I think this is most clear if we view @Owning and @NotOwning as directives to the MustCallConsistencyAnalyzer about where to check that the rules of the Resource Leak Checker are followed. Placing either of these annotations merely transfers some checks from e.g. call sites of a method to the method body (when adding @Owning to a parameter); it does not change the type of any object in that checker's type systems.

Second, in Java 17 a declaration annotation cannot be written on the this type parameter

That writing @Owning on a this parameter was ever permitted was an error - it is non-sensical.

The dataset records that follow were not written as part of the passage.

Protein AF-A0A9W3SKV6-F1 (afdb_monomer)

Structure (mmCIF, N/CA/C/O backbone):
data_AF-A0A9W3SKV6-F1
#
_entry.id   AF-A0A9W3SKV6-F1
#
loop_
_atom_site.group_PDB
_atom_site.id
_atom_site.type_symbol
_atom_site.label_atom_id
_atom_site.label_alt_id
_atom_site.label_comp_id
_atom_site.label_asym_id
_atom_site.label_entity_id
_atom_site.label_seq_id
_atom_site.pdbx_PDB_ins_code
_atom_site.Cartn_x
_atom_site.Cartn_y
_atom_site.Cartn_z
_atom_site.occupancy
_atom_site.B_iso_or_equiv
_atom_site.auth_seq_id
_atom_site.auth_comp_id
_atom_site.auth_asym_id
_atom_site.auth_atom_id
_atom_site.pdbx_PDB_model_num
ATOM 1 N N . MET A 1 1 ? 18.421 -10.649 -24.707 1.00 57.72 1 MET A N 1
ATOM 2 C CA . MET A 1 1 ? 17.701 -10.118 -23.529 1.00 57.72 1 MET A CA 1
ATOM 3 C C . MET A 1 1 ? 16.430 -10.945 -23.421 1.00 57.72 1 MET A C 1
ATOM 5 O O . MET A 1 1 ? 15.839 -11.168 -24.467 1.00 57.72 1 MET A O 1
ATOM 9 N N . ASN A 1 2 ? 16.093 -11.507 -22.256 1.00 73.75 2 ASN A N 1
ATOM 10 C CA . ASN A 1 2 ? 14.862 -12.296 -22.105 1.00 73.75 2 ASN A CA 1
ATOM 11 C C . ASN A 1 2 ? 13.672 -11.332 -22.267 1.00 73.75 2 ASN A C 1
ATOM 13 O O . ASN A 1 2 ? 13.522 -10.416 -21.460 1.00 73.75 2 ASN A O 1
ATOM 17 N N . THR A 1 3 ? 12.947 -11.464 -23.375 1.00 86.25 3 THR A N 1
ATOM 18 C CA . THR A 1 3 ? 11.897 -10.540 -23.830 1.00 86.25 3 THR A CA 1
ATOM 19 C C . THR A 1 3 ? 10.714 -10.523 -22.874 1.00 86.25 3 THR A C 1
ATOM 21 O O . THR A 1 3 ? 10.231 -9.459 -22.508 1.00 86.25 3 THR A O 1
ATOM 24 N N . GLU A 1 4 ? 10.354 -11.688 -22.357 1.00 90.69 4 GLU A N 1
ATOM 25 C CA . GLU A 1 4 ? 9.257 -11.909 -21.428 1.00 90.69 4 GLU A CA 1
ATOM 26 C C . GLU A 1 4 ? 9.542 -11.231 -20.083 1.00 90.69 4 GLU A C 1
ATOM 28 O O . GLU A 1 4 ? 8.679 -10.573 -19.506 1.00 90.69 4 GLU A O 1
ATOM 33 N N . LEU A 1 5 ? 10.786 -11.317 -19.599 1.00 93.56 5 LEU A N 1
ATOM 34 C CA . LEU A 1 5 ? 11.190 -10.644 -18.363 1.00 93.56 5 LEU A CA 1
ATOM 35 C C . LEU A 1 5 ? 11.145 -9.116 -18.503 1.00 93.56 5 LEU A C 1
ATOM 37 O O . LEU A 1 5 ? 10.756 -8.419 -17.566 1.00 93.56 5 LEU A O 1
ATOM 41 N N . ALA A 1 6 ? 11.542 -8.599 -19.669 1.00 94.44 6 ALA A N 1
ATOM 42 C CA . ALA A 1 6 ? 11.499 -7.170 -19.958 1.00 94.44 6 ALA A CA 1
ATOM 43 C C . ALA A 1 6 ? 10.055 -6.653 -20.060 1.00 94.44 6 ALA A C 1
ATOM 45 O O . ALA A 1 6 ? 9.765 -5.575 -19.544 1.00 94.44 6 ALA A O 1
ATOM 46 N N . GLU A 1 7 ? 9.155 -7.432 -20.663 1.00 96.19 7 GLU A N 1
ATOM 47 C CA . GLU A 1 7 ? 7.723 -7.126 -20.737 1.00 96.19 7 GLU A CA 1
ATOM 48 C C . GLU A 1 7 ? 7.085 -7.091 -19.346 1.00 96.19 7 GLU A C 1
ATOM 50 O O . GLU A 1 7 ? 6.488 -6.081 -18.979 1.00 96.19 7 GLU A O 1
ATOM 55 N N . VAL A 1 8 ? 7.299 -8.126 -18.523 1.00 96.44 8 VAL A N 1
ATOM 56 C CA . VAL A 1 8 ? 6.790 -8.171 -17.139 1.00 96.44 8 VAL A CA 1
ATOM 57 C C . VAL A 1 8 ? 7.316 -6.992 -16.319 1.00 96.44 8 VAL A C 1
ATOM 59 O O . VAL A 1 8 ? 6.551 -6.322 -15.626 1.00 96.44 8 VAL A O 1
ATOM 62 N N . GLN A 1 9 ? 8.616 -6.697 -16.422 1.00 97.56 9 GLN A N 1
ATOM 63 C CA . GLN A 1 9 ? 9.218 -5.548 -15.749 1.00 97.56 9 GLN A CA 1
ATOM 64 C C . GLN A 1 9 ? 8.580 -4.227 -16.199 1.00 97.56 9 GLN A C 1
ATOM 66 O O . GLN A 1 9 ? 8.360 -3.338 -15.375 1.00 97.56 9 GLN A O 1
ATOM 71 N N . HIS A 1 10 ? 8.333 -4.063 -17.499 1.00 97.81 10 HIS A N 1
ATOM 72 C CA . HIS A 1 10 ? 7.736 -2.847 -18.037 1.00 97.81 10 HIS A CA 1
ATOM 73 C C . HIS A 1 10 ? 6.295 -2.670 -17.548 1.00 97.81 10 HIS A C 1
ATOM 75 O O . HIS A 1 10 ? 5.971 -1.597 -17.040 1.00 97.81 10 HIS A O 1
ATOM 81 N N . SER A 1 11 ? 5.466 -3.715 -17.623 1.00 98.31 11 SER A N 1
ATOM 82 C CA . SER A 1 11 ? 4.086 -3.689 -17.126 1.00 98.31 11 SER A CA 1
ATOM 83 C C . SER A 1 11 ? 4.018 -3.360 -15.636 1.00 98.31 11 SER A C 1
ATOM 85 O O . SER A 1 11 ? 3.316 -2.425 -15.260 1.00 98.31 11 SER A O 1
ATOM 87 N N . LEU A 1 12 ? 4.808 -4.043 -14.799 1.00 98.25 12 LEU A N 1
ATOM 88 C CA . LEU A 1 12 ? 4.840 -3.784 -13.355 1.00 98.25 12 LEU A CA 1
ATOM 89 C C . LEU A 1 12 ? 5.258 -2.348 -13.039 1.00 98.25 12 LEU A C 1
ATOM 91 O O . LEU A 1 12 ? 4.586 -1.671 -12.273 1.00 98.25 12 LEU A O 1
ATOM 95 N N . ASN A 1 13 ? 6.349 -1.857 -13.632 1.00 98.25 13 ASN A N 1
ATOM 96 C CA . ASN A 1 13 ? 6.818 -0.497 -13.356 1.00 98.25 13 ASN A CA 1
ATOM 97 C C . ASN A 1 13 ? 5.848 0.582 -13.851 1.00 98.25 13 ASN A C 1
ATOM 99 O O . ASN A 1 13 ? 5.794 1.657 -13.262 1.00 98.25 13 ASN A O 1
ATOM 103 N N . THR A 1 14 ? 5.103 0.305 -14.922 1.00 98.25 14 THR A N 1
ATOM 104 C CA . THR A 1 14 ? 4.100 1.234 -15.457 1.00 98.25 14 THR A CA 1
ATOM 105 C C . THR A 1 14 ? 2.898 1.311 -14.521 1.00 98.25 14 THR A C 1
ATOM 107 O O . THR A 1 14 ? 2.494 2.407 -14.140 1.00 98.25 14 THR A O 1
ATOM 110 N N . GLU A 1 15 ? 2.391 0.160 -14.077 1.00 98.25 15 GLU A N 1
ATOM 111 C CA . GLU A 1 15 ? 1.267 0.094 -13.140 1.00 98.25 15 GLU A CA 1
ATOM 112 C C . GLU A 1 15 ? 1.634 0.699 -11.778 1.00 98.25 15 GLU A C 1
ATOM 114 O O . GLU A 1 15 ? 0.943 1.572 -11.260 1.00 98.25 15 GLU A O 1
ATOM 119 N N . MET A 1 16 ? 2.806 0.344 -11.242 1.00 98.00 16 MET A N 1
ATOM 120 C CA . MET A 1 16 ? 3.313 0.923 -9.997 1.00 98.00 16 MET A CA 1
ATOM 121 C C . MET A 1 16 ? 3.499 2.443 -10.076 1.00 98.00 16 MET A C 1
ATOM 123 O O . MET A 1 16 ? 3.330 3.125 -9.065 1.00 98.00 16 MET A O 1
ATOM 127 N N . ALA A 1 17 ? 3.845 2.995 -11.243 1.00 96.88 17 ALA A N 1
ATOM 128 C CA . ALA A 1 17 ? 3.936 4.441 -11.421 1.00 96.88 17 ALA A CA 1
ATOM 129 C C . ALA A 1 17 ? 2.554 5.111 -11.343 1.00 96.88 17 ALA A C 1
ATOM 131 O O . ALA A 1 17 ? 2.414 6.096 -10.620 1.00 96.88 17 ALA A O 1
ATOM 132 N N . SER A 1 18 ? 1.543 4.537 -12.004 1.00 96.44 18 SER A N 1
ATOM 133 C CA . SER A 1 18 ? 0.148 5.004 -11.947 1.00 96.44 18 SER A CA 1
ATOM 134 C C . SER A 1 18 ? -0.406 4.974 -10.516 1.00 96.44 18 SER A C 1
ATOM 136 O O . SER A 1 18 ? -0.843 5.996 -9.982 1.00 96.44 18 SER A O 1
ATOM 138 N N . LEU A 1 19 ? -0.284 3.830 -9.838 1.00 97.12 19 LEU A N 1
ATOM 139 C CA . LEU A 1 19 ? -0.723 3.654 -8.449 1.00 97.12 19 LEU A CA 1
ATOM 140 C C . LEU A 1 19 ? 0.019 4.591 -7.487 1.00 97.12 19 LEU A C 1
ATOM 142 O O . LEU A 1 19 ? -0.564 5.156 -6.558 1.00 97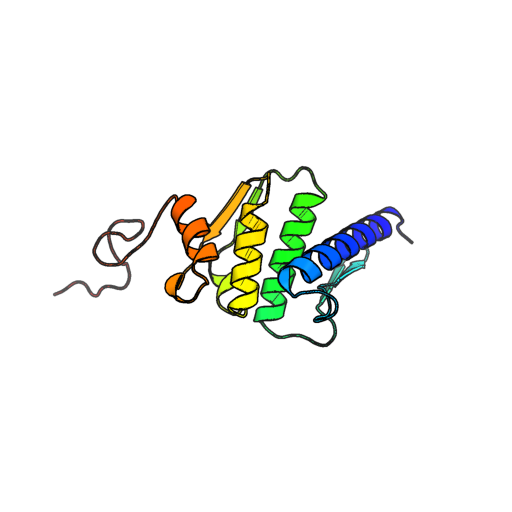.12 19 LEU A O 1
ATOM 146 N N . ASN A 1 20 ? 1.315 4.815 -7.715 1.00 96.00 20 ASN A N 1
ATOM 147 C CA . ASN A 1 20 ? 2.076 5.772 -6.925 1.00 96.00 20 ASN A CA 1
ATOM 148 C C . ASN A 1 20 ? 1.561 7.205 -7.100 1.00 96.00 20 ASN A C 1
ATOM 150 O O . ASN A 1 20 ? 1.487 7.928 -6.112 1.00 96.00 20 ASN A O 1
ATOM 154 N N . GLU A 1 21 ? 1.184 7.627 -8.307 1.00 95.06 21 GLU A N 1
ATOM 155 C CA . GLU A 1 21 ? 0.573 8.946 -8.516 1.00 95.06 21 GLU A CA 1
ATOM 156 C C . GLU A 1 21 ? -0.777 9.072 -7.800 1.00 95.06 21 GLU A C 1
ATOM 158 O O . GLU A 1 21 ? -1.056 10.114 -7.204 1.00 95.06 21 GLU A O 1
ATOM 163 N N . GLN A 1 22 ? -1.579 8.005 -7.767 1.00 94.06 22 GLN A N 1
ATOM 164 C CA . GLN A 1 22 ? -2.836 7.973 -7.015 1.00 94.06 22 GLN A CA 1
ATOM 165 C C . GLN 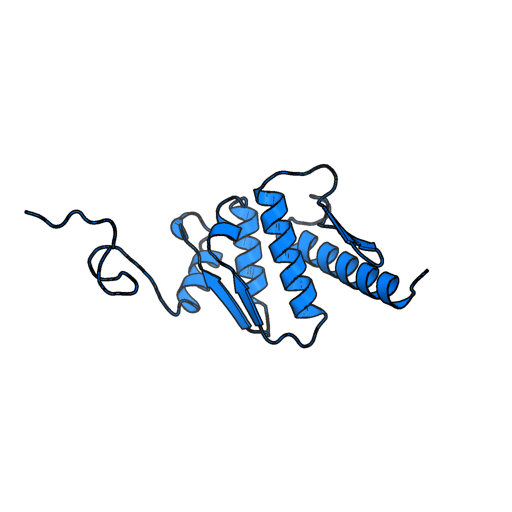A 1 22 ? -2.610 8.132 -5.499 1.00 94.06 22 GLN A C 1
ATOM 167 O O . GLN A 1 22 ? -3.312 8.902 -4.838 1.00 94.06 22 GLN A O 1
ATOM 172 N N . VAL A 1 23 ? -1.606 7.447 -4.939 1.00 94.56 23 VAL A N 1
ATOM 173 C CA . VAL A 1 23 ? -1.317 7.445 -3.491 1.00 94.56 23 VAL A CA 1
ATOM 174 C C . VAL A 1 23 ? -0.502 8.659 -3.035 1.00 94.56 23 VAL A C 1
ATOM 176 O O . VAL A 1 23 ? -0.670 9.137 -1.911 1.00 94.56 23 VAL A O 1
ATOM 179 N N . CYS A 1 24 ? 0.402 9.169 -3.864 1.00 91.19 24 CYS A N 1
ATOM 180 C CA . CYS A 1 24 ? 1.340 10.230 -3.493 1.00 91.19 24 CYS A CA 1
ATOM 181 C C . CYS A 1 24 ? 1.019 11.591 -4.126 1.00 91.19 24 CYS A C 1
ATOM 183 O O . CYS A 1 24 ? 1.606 12.594 -3.719 1.00 91.19 24 CYS A O 1
ATOM 185 N N . GLY A 1 25 ? 0.079 11.643 -5.069 1.00 84.69 25 GLY A N 1
ATOM 186 C CA . GLY A 1 25 ? -0.221 12.821 -5.873 1.00 84.69 25 GLY A CA 1
ATOM 187 C C . GLY A 1 25 ? 0.705 12.960 -7.094 1.00 84.69 25 GLY A C 1
ATOM 188 O O . GLY A 1 25 ? 1.827 12.437 -7.089 1.00 84.69 25 GLY A O 1
ATOM 189 N N . PRO A 1 26 ? 0.268 13.688 -8.142 1.00 74.44 26 PRO A N 1
ATOM 190 C CA . PRO A 1 26 ? 1.036 13.844 -9.375 1.00 74.44 26 PRO A CA 1
ATOM 191 C C . PRO A 1 26 ? 2.423 14.444 -9.121 1.00 74.44 26 PRO A C 1
ATOM 193 O O . PRO A 1 26 ? 2.566 15.402 -8.356 1.00 74.44 26 PRO A O 1
ATOM 196 N N . SER A 1 27 ? 3.443 13.879 -9.774 1.00 67.31 27 SER A N 1
ATOM 197 C CA . SER A 1 27 ? 4.818 14.413 -9.854 1.00 67.31 27 SER A CA 1
ATOM 198 C C . SER A 1 27 ? 5.529 14.703 -8.521 1.00 67.31 27 SER A C 1
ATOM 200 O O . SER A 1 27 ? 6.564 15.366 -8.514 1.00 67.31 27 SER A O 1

An instance method of a class never "owns" responsibility for calling the must-call methods of that class: either the instance method that would be so annotated should actually be a must-call method itself, or an @EnsuresCalledMethods annotation with a value argument of this can be used instead. I will make a PR that removes support for this anti-pattern and the associated tests.

As an aside, I looked into how difficult it would be to make @Owning a type annotation rather than a declaration annotation, and concluded that it is in fact used exclusively in the manner of a declaration annotation: the Resource Leak Checker makes decisions about what sort of checks to do based on its presence on declarations. Logically, it isn't part of any type hierarchy, so I'm not sure how we would transition it to being a type annotation in a sensible way.